§ **Information provided**:
►
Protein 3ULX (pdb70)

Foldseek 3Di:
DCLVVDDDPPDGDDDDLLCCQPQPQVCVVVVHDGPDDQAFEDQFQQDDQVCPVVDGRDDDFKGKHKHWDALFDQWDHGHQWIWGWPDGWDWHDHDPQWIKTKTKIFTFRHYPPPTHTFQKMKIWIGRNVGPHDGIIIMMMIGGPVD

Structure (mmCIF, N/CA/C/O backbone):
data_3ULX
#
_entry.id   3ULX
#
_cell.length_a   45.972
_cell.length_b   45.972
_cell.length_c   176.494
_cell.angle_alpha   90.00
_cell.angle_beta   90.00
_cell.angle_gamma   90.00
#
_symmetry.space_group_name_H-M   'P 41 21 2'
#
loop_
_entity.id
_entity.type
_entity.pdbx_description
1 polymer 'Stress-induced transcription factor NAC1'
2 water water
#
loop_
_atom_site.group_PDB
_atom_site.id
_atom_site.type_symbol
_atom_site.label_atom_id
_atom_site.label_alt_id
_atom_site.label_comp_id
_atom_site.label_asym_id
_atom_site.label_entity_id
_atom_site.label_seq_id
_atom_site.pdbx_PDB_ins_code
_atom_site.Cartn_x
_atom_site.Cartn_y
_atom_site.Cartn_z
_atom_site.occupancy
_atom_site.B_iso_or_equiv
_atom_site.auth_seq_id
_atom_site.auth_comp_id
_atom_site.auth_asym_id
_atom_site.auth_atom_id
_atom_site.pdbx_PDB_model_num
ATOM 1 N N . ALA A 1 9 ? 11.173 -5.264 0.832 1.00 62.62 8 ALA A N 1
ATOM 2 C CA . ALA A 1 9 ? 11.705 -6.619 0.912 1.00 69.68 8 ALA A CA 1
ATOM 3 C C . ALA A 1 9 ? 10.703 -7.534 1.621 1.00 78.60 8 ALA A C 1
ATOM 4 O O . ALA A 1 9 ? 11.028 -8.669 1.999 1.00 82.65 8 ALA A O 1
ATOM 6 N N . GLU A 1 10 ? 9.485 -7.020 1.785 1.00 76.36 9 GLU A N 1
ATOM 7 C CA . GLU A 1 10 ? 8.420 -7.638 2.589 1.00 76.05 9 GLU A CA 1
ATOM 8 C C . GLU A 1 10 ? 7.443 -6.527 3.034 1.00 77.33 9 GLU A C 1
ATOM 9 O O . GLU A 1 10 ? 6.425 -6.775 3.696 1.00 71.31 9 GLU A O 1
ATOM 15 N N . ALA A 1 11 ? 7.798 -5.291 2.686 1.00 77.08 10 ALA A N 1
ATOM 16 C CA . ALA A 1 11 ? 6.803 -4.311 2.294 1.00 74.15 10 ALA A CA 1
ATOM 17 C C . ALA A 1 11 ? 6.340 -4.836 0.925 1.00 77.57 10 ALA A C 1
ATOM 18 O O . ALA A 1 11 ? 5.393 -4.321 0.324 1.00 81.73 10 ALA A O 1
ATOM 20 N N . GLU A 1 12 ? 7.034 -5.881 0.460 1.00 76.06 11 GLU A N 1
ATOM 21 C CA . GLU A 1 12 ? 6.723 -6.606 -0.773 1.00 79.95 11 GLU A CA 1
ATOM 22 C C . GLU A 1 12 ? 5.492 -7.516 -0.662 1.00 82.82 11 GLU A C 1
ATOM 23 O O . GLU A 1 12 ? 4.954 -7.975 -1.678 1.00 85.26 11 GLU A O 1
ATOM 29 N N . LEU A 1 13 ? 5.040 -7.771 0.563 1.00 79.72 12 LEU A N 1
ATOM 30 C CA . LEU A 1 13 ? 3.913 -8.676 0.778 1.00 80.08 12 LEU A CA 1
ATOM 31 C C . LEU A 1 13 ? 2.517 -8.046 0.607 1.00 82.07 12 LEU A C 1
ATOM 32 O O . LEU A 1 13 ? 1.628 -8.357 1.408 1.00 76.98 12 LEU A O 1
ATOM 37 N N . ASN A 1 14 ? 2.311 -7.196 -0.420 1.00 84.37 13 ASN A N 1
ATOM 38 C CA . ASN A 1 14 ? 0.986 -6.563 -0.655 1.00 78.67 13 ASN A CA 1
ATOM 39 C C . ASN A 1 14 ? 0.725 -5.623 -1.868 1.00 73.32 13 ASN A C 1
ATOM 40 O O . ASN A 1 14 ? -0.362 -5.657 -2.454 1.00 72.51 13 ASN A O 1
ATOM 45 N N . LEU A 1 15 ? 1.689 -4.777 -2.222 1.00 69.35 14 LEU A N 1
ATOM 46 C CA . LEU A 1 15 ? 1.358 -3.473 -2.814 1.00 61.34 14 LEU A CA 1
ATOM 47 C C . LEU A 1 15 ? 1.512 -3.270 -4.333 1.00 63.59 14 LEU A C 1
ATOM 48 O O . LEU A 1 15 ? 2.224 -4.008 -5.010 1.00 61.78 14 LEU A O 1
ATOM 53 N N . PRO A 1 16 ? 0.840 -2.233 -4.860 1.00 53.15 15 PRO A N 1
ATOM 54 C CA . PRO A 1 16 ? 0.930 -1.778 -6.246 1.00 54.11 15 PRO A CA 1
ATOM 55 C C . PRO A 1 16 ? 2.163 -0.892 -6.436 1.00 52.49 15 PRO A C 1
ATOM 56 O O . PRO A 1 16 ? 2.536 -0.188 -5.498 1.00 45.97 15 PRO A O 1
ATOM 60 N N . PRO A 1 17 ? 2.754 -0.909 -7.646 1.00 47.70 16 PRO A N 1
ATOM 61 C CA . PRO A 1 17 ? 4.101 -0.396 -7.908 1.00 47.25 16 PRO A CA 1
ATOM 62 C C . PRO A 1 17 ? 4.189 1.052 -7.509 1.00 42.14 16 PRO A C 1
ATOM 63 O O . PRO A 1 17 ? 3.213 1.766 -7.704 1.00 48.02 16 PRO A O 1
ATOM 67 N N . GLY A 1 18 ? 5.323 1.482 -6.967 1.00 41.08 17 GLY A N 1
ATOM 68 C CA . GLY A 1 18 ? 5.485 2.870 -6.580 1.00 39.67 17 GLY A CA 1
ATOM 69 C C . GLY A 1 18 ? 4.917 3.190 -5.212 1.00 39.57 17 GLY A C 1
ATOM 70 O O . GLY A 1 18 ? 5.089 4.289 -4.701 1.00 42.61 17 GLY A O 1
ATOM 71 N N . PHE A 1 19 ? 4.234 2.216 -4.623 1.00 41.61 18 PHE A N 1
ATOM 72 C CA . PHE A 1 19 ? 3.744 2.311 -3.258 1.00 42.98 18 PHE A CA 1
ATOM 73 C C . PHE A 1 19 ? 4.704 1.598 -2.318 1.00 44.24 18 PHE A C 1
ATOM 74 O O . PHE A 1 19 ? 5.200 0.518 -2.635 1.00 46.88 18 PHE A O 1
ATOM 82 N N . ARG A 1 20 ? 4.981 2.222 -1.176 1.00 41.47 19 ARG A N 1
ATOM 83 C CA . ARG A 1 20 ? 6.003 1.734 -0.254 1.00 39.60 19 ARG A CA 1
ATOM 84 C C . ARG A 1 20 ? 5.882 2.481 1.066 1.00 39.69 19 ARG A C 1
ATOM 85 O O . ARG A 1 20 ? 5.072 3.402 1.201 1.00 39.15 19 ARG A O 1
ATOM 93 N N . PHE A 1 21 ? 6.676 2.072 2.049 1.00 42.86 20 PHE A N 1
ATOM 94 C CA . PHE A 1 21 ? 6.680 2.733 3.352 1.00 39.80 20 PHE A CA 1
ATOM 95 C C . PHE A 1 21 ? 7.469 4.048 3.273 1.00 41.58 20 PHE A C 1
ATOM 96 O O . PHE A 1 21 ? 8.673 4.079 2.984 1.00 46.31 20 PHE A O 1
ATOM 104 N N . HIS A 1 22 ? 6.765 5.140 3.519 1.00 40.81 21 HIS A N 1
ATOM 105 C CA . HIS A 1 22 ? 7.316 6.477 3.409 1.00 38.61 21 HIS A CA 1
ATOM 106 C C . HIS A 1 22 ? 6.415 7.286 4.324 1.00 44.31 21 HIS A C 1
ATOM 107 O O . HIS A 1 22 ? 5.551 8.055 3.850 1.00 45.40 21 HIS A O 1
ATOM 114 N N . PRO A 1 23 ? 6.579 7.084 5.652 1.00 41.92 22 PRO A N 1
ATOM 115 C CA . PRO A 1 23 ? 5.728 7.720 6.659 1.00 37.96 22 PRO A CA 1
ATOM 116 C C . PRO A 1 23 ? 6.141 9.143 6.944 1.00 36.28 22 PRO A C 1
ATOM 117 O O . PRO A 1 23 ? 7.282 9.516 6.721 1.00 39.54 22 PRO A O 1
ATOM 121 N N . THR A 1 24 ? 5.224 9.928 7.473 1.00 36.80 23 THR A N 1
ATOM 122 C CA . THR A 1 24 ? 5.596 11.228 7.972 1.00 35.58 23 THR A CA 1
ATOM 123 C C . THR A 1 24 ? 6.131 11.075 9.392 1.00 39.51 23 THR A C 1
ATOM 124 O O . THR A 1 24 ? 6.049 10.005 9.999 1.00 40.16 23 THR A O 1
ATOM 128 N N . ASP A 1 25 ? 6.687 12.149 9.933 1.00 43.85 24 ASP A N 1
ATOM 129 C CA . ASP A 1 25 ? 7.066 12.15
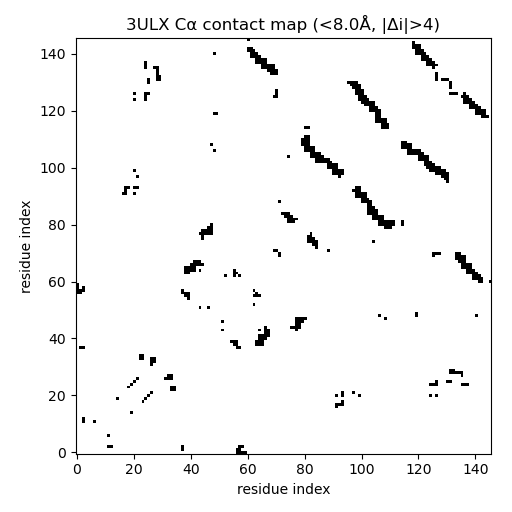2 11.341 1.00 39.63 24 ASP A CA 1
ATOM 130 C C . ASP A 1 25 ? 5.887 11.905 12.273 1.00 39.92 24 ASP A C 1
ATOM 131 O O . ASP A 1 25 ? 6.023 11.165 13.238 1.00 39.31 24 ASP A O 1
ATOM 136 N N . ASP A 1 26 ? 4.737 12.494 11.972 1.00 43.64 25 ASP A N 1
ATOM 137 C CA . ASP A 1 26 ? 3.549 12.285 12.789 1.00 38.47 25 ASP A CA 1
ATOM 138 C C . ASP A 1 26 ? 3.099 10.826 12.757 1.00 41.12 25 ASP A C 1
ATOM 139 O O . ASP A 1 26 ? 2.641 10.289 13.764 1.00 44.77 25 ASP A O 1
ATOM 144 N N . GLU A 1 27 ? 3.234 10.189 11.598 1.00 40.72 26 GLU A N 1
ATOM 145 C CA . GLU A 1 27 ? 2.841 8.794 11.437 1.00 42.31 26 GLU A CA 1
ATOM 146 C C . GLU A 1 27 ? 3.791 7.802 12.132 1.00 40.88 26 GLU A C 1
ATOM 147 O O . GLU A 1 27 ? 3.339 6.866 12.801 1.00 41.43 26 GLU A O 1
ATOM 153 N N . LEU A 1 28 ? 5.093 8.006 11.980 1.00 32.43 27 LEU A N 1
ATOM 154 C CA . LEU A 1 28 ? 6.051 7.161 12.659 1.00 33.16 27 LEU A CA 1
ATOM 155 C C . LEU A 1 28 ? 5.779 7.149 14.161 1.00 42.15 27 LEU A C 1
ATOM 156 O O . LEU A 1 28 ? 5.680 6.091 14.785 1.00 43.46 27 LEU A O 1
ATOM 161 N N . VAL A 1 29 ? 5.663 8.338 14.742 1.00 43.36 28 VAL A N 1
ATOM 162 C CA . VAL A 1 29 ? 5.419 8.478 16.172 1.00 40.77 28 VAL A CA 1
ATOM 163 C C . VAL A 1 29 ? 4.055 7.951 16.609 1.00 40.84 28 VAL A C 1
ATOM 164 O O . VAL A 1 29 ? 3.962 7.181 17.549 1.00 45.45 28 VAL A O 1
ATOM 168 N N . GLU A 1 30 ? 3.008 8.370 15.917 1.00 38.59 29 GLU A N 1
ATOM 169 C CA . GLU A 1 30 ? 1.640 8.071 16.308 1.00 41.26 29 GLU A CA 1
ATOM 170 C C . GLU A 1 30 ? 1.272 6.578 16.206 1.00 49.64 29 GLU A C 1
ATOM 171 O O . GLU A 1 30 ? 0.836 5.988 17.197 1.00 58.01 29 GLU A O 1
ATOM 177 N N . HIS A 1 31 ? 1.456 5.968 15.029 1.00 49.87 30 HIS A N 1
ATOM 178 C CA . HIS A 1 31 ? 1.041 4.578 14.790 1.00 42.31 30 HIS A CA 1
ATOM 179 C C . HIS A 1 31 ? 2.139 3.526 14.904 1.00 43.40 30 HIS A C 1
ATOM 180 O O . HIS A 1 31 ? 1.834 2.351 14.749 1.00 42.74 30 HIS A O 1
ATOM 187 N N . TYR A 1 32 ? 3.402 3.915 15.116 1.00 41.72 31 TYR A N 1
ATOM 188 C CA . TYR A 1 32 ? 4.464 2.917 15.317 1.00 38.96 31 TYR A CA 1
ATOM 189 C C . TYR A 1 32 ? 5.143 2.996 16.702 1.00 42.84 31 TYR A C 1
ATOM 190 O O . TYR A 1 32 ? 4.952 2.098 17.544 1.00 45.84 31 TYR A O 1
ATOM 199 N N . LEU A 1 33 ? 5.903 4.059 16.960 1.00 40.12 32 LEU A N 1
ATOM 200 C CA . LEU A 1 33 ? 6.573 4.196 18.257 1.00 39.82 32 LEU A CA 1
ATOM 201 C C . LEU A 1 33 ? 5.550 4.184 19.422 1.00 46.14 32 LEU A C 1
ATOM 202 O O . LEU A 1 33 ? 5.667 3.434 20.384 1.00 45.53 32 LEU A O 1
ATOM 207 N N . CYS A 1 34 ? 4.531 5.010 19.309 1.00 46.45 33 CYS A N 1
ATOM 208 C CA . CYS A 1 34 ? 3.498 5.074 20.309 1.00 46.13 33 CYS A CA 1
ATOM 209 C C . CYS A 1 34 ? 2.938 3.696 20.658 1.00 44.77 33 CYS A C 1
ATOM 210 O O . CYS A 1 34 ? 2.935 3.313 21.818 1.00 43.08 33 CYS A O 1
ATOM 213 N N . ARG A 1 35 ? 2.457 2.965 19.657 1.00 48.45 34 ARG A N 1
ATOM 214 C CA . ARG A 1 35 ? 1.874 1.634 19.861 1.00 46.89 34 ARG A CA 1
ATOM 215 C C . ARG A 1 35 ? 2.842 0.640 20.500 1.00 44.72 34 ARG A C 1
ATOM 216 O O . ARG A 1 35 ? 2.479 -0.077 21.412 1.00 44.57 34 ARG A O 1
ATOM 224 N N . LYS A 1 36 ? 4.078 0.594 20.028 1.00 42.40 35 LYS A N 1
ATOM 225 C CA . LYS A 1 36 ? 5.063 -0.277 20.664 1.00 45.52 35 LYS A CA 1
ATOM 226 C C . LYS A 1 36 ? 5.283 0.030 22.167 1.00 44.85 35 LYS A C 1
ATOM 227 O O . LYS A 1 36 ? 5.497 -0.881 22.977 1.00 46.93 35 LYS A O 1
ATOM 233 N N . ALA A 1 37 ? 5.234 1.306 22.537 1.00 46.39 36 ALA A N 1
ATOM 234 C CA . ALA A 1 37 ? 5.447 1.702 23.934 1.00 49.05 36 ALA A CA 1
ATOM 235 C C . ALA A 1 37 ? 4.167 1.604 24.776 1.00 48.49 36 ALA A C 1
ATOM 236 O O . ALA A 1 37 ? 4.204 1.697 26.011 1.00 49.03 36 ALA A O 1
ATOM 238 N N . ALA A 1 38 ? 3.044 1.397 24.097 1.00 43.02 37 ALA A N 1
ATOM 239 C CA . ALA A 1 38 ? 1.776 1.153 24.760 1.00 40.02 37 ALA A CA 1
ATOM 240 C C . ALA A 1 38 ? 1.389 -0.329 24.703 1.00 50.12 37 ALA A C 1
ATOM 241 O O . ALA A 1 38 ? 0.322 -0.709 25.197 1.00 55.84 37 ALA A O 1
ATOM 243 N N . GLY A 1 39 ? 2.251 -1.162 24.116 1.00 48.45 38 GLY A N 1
◄
§ **Exercise brief**:
Retype word for word everything in the listing above from the line that holds "ATOM 130 C C" down to the line that holds "ATOM 145 C CA". Keep both end lines and leave out the rest.

§ **Answer to this task**:
ATOM 130 C C . ASP A 1 25 ? 5.887 11.905 12.273 1.00 39.92 24 ASP A C 1
ATOM 131 O O . ASP A 1 25 ? 6.023 11.165 13.238 1.00 39.31 24 ASP A O 1
ATOM 136 N N . ASP A 1 26 ? 4.737 12.494 11.972 1.00 43.64 25 ASP A N 1
ATOM 137 C CA . ASP A 1 26 ? 3.549 12.285 12.789 1.00 38.47 25 ASP A CA 1
ATOM 138 C C . ASP A 1 26 ? 3.099 10.826 12.757 1.00 41.12 25 ASP A C 1
ATOM 139 O O . ASP A 1 26 ? 2.641 10.289 13.764 1.00 44.77 25 ASP A O 1
ATOM 144 N N . GLU A 1 27 ? 3.234 10.189 11.598 1.00 40.72 26 GLU A N 1
ATOM 145 C CA . GLU A 1 27 ? 2.841 8.794 11.437 1.00 42.31 26 GLU A CA 1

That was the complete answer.